Exercise requirements:
Output nothing but the lines from the first line of the listing below through the line containing "IRARLIRNAPPHMKGALLALLGPA", printed exactly and free of pictures.

Records to process:
== Segment start ==
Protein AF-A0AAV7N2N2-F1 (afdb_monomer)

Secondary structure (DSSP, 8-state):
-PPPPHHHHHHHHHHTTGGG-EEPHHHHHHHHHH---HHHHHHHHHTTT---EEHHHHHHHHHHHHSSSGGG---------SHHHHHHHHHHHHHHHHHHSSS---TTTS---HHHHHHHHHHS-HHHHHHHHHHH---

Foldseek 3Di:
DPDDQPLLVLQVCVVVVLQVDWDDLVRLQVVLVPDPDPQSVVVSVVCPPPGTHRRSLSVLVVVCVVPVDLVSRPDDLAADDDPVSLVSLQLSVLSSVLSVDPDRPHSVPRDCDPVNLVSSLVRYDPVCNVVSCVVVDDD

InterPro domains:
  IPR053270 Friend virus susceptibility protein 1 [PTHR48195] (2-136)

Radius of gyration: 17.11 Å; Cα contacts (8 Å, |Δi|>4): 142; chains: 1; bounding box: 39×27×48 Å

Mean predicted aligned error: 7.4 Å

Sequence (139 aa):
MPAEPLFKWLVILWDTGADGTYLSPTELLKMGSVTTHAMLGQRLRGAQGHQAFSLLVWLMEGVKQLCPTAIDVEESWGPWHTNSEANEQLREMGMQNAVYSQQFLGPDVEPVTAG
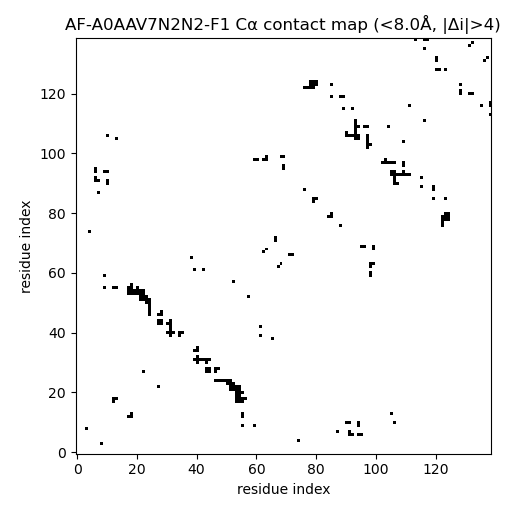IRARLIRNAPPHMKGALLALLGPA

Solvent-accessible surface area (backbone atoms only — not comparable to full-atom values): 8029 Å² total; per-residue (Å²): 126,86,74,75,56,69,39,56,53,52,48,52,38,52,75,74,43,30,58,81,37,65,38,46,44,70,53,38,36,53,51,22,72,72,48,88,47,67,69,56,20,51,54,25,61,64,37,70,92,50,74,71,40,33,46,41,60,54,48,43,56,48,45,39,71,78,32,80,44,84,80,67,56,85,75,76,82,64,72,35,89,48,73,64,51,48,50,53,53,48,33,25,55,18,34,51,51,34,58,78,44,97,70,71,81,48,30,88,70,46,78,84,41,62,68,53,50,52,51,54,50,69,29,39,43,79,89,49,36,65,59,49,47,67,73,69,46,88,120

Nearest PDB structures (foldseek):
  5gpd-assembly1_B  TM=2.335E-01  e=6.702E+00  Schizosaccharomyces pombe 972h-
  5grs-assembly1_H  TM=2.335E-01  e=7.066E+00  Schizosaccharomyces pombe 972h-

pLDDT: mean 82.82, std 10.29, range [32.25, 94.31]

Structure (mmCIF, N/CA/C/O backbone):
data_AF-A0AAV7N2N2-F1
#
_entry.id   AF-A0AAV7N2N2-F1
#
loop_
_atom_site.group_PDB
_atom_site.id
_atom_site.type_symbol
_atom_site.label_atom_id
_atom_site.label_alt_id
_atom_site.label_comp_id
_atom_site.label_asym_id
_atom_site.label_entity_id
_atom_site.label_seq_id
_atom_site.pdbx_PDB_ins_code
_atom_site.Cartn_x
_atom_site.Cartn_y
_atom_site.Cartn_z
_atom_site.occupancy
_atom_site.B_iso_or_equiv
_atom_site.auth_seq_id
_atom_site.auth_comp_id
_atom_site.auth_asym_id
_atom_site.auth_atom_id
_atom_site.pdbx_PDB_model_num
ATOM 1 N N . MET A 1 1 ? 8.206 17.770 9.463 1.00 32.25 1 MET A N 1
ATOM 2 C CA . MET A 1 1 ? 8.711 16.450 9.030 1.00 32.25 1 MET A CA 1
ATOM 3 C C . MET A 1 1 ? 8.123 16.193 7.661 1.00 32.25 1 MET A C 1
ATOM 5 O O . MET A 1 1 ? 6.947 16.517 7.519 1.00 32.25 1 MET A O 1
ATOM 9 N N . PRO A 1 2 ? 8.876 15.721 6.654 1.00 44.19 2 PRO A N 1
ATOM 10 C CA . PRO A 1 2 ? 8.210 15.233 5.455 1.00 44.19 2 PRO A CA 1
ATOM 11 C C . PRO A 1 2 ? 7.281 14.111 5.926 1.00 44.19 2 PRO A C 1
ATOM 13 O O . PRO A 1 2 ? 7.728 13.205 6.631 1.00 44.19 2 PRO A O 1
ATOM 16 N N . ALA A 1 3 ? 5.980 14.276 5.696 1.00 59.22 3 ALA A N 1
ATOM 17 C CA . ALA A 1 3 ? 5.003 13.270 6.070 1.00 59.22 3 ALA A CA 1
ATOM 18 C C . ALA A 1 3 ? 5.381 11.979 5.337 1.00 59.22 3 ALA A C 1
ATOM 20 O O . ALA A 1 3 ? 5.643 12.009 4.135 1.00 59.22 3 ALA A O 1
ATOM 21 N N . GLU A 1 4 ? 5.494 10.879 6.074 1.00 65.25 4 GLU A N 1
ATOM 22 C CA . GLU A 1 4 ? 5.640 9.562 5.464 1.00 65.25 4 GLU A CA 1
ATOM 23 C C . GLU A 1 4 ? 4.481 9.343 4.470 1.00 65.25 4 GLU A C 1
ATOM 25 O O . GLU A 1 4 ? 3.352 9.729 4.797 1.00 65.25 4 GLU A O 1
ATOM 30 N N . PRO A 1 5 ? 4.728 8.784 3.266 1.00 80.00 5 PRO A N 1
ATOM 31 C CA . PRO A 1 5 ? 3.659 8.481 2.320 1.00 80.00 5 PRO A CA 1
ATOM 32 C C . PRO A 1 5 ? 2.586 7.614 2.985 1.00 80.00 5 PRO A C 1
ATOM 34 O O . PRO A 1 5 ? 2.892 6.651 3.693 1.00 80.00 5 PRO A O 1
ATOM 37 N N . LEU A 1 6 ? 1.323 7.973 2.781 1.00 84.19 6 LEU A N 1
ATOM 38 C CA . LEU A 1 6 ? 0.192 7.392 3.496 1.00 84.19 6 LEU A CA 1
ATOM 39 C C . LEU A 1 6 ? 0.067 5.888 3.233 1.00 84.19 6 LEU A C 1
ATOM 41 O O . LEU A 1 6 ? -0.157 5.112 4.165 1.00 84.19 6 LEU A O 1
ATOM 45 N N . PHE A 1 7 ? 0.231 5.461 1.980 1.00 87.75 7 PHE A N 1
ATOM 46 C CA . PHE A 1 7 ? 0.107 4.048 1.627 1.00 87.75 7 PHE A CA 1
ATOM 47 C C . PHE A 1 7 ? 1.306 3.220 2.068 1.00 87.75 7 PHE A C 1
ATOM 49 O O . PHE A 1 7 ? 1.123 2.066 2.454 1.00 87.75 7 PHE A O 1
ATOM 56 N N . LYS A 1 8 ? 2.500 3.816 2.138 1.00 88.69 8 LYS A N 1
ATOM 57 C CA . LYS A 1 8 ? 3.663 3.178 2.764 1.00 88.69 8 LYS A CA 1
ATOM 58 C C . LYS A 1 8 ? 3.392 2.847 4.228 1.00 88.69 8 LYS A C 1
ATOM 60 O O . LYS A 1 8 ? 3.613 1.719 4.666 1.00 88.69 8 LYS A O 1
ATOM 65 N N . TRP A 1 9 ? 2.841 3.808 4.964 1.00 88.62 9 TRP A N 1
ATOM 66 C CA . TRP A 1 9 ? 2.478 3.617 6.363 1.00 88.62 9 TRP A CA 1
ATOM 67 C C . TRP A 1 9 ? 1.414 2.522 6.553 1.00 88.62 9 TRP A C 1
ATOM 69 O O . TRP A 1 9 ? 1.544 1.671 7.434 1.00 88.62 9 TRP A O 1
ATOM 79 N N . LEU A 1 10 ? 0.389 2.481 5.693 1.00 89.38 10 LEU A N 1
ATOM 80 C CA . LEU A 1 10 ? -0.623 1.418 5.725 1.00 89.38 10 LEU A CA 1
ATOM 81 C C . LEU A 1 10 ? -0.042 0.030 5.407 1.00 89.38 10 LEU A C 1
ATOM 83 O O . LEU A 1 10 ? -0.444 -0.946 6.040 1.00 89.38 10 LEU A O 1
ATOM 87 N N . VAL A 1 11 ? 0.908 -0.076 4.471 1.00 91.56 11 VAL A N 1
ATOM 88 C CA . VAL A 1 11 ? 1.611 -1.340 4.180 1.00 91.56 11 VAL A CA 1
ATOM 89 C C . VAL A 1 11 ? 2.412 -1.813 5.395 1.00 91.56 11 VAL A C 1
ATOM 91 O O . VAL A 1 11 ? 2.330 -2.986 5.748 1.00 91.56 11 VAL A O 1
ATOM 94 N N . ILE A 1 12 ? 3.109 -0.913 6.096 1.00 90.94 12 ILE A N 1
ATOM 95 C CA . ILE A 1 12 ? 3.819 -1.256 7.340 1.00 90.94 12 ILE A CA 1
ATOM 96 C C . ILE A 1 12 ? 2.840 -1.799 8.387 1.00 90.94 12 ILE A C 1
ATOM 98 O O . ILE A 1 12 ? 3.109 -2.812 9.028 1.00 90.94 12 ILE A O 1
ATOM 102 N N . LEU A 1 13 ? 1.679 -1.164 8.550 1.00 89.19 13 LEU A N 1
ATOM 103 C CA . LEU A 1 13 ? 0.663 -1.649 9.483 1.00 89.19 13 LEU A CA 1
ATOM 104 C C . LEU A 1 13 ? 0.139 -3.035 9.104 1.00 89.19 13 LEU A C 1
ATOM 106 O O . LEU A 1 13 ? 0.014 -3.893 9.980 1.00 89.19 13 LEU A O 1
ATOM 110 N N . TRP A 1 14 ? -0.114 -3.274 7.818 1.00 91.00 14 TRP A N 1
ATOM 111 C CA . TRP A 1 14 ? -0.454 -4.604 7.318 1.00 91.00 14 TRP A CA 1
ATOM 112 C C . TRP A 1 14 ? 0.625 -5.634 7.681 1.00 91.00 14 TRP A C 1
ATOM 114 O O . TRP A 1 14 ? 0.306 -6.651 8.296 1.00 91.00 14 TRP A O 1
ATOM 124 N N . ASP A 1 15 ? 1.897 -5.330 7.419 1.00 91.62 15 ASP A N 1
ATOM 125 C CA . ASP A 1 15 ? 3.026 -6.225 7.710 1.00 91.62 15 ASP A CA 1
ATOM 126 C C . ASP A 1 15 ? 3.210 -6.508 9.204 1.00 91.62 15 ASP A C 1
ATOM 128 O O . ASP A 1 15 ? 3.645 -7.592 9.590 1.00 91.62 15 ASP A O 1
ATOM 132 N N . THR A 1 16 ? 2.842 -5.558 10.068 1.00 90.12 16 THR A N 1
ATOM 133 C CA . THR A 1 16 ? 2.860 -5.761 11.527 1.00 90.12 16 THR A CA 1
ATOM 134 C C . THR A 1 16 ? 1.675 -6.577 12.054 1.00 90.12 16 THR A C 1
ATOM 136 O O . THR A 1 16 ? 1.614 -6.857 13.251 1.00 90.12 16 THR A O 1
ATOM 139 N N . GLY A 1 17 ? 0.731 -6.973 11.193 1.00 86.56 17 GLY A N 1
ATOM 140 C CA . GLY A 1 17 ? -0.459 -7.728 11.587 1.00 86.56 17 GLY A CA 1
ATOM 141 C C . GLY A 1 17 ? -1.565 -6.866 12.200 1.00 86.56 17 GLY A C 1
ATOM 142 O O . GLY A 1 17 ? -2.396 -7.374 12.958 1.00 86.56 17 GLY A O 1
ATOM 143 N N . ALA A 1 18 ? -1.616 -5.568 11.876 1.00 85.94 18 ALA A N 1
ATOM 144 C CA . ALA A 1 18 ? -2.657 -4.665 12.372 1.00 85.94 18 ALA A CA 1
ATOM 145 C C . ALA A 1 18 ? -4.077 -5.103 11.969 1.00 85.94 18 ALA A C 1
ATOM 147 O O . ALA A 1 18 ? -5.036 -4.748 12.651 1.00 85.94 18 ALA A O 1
== Segment end ==
Answer section:
Protein AF-A0AAV7N2N2-F1 (afdb_monomer)

Secondary structure (DSSP, 8-state):
-PPPPHHHHHHHHHHTTGGG-EEPHHHHHHHHHH---HHHHHHHHHTTT---EEHHHHHHHHHHHHSSSGGG---------SHHHHHHHHHHHHHHHHHHSSS---TTTS---HHHHHHHHHHS-HHHHHHHHHHH---

Foldseek 3Di:
DPDDQPLLVLQVCVVVVLQVDWDDLVRLQVVLVPDPDPQSVVVSVVCPPPGTHRRSLSVLVVVCVVPVDLVSRPDDLAADDDPVSLVSLQLSVLSSVLSVDPDRPHSVPRDCDPVNLVSSLVRYDPVCNVVSCVVVDDD

InterPro domains:
  IPR053270 Friend virus susceptibility protein 1 [PTHR48195] (2-136)

Radius of gyration: 17.11 Å; Cα contacts (8 Å, |Δi|>4): 142; chains: 1; bounding box: 39×27×48 Å

Mean predicted aligned error: 7.4 Å

Sequence (139 aa):
MPAEPLFKWLVILWDTGADGTYLSPTELLKMGSVTTHAMLGQRLRGAQGHQAFSLLVWLMEGVKQLCPTAIDVEESWGPWHTNSEANEQLREMGMQNAVYSQQFLGPDVEPVTAG
IRARLIRNAPPHMKGALLALLGPA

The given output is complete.